Philippe Dechartre poursuit son "itinéraire d'un gaulliste de gauche", puisqu'il participe toujours aux travaux du Club Nouveau Siècle, mouvement associé à l'UMP qu'il a fondé en 2001 et dont il assure maintenant la présidence d'honneur. Un itinéraire qui l'a amené à côtoyer la quasi-totalité des présidents de la Ve République. Charles de Gaulle, bien entendu, qu'il a suivi du gaullisme de la Résistance au gaullisme politique, avec un passage par le mendésisme durant la "traversée du désert" du Général. Georges Pompidou, avec lequel il était "très lié" malgré la méfiance du successeur de De Gaulle envers les gaullistes sociaux. François Mitterrand, rencontré dès 1943 dans les mouvements de Résistance de prisonniers de guerre et déportés. Sans être exclu du RPR, Philippe Dechartre appela d'ailleurs au second tour de la présidentielle de 1981 à voter en faveur du candidat socialiste, qui lui proposa alors d'entrer au gouvernement. Ce qu'il refusa. "On aurait pensé que j'allais à la soupe, que j'avais la récompense de ma prise de position. Ça aurait été mauvais pour lui comme pour moi" commente-t-il. Jacques Chirac, ensuite, qu'il a soutenu à toutes les élections présidentielles, et dont il demeure un proche.

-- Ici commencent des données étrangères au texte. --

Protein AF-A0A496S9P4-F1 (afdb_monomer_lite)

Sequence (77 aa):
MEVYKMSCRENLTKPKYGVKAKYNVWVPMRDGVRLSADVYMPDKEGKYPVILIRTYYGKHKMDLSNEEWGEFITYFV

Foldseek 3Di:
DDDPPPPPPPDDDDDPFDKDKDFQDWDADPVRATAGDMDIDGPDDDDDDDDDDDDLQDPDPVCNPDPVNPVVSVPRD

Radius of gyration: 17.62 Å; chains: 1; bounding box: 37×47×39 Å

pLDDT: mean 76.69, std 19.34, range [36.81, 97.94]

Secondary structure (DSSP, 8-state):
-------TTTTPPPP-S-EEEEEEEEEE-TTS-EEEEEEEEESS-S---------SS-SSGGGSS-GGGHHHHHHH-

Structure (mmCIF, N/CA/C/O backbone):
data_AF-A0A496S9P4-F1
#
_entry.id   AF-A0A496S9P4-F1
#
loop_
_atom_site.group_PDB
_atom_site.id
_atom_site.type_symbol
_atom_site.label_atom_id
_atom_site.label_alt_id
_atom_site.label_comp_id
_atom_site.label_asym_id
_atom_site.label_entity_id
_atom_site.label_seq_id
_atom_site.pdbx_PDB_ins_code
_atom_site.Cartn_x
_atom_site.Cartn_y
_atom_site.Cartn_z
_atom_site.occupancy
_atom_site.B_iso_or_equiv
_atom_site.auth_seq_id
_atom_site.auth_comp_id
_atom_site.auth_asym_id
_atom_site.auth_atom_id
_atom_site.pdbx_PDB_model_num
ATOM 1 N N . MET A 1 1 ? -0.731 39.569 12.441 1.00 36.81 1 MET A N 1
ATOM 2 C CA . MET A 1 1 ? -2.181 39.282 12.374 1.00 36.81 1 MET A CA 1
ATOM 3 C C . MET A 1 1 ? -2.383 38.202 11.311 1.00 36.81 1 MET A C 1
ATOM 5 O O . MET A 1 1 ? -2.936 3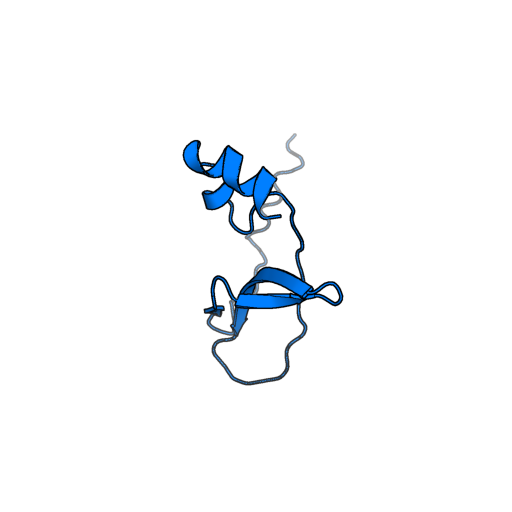8.459 10.257 1.00 36.81 1 MET A O 1
ATOM 9 N N . GLU A 1 2 ? -1.642 37.099 11.388 1.00 43.28 2 GLU A N 1
ATOM 10 C CA . GLU A 1 2 ? -1.978 35.874 12.145 1.00 43.28 2 GLU A CA 1
ATOM 11 C C . GLU A 1 2 ? -3.326 35.263 11.725 1.00 43.28 2 GLU A C 1
ATOM 13 O O . GLU A 1 2 ? -4.225 35.047 12.529 1.00 43.28 2 GLU A O 1
ATOM 18 N N . VAL A 1 3 ? -3.472 35.011 10.427 1.00 50.12 3 VAL A N 1
ATOM 19 C CA . VAL A 1 3 ? -4.525 34.161 9.867 1.00 50.12 3 VAL A CA 1
ATOM 20 C C . VAL A 1 3 ? -3.782 33.052 9.118 1.00 50.12 3 VAL A C 1
ATOM 22 O O . VAL A 1 3 ? -2.848 33.367 8.389 1.00 50.12 3 VAL A O 1
ATOM 25 N N . TYR A 1 4 ? -4.159 31.784 9.320 1.00 48.34 4 TYR A N 1
ATOM 26 C CA . TYR A 1 4 ? -3.553 30.544 8.772 1.00 48.34 4 TYR A CA 1
ATOM 27 C C . TYR A 1 4 ? -2.553 29.749 9.633 1.00 48.34 4 TYR A C 1
ATOM 29 O O . TYR A 1 4 ? -1.668 29.074 9.113 1.00 48.34 4 TYR A O 1
ATOM 37 N N . LYS A 1 5 ? -2.784 29.657 10.945 1.00 50.62 5 LYS A N 1
ATOM 38 C CA . LYS A 1 5 ? -2.423 28.441 11.701 1.00 50.62 5 LYS A CA 1
ATOM 39 C C . LYS A 1 5 ? -3.682 27.736 12.194 1.00 50.62 5 LYS A C 1
ATOM 41 O O . LYS A 1 5 ? -3.923 27.623 13.388 1.00 50.62 5 LYS A O 1
ATOM 46 N N . MET A 1 6 ? -4.505 27.263 11.258 1.00 45.69 6 MET A N 1
ATOM 47 C CA . MET A 1 6 ? -5.528 26.275 11.594 1.00 45.69 6 MET A CA 1
ATOM 48 C C . MET A 1 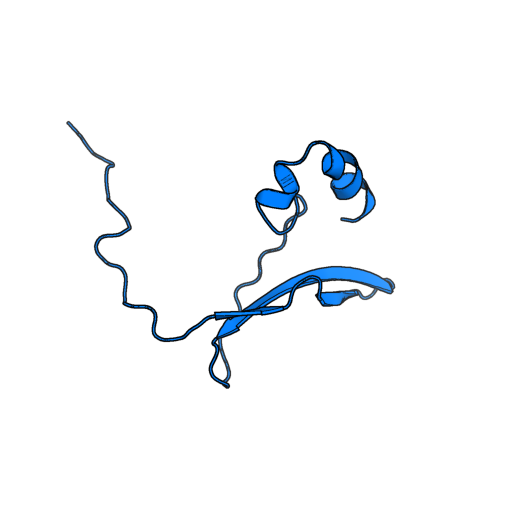6 ? -4.799 24.947 11.825 1.00 45.69 6 MET A C 1
ATOM 50 O O . MET A 1 6 ? -4.381 24.280 10.879 1.00 45.69 6 MET A O 1
ATOM 54 N N . SER A 1 7 ? -4.561 24.601 13.087 1.00 56.53 7 SER A N 1
ATOM 55 C CA . SER A 1 7 ? -4.003 23.308 13.478 1.00 56.53 7 SER A CA 1
ATOM 56 C C . SER A 1 7 ? -5.024 22.219 13.132 1.00 56.53 7 SER A C 1
ATOM 58 O O . SER A 1 7 ? -5.925 21.923 13.913 1.00 56.53 7 SER A O 1
ATOM 60 N N . CYS A 1 8 ? -4.904 21.597 11.952 1.00 54.09 8 CYS A N 1
ATOM 61 C CA . CYS A 1 8 ? -5.793 20.520 11.476 1.00 54.09 8 CYS A CA 1
ATOM 62 C C . CYS A 1 8 ? -5.867 19.292 12.413 1.00 54.09 8 CYS A C 1
ATOM 64 O O . CYS A 1 8 ? -6.582 18.336 12.126 1.00 54.09 8 CYS A O 1
ATOM 66 N N . ARG A 1 9 ? -5.112 19.284 13.518 1.00 61.03 9 ARG A N 1
ATOM 67 C CA . ARG A 1 9 ? -5.072 18.200 14.501 1.00 61.03 9 ARG A CA 1
ATOM 68 C C . ARG A 1 9 ? -6.117 18.309 15.611 1.00 61.03 9 ARG A C 1
ATOM 70 O O . ARG A 1 9 ? -6.352 17.306 16.274 1.00 61.03 9 ARG A O 1
ATOM 77 N N . GLU A 1 10 ? -6.744 19.464 15.819 1.00 67.31 10 GLU A N 1
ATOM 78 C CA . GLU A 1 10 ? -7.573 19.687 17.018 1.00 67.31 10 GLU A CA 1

Nicolas Sarkozy, enfin. Au milieu des années 1970, ce dernier était même venu frapper à la porte du Mouvement pour le socialisme par la participation, dont Philippe Dechartre était alors le secrétaire général. Le jeune Nicolas Sarkozy lui exposa qu'il en avait "marre des hiérarques de l'UDR". Mais l'ancien ministre l'en dissuada: "Si tu adhères aux gaullistes de gauche, tu seras content de faire bouger beaucoup d'idées, mais ce n'est pas ça qui te mettra en faveur dans la course au pouvoir. Tu as de l'ambition: retourne à l'UDR, avale les couleuvres qu'on te fait avaler actuellement avant d'en faire avaler aux autres." Depuis, les deux hommes ont conservé des "relations cordiales mais sans plus", car le gaulliste de gauche "ne partage pas toutes les options politiques" de l'ancien porte-parole d'Édouard Balladur.

Ils se sont vus pour la dernière fois en juillet, notamment pour parler du renouvellement du Conseil économique, social et environnemental. "Il consulte, mais il ne suit pas les consultations", lâche le doyen sortant, regrettant qu'aucun de ses amis n'ait été nommé (contre huit sortants). Philippe Dechartre en a profité pour "lui dire ce qu'un gaulliste de gauche peut dire: sauver les banques, c'est bien, mais il faut aussi penser à ceux qui n'ont pas de pognon". Une thématique que cet humaniste a développée avec Bernard Reygrobellet, son successeur à la présidence du Club Nouveau Siècle, dans une "contribution au projet 2012 de la majorité présidentielle" (PDF).

"Dechartre, n'oubliez jamais que la seule finalité du progrès économique, c'est le progrès social", lui avait glissé à la Libération le général de Gaulle. Des propos que l'ancien Résistant a érigés en philosophie politique: "C'est le fil rouge du gaullisme de gauche auquel je reste aujourd'hui fidèle."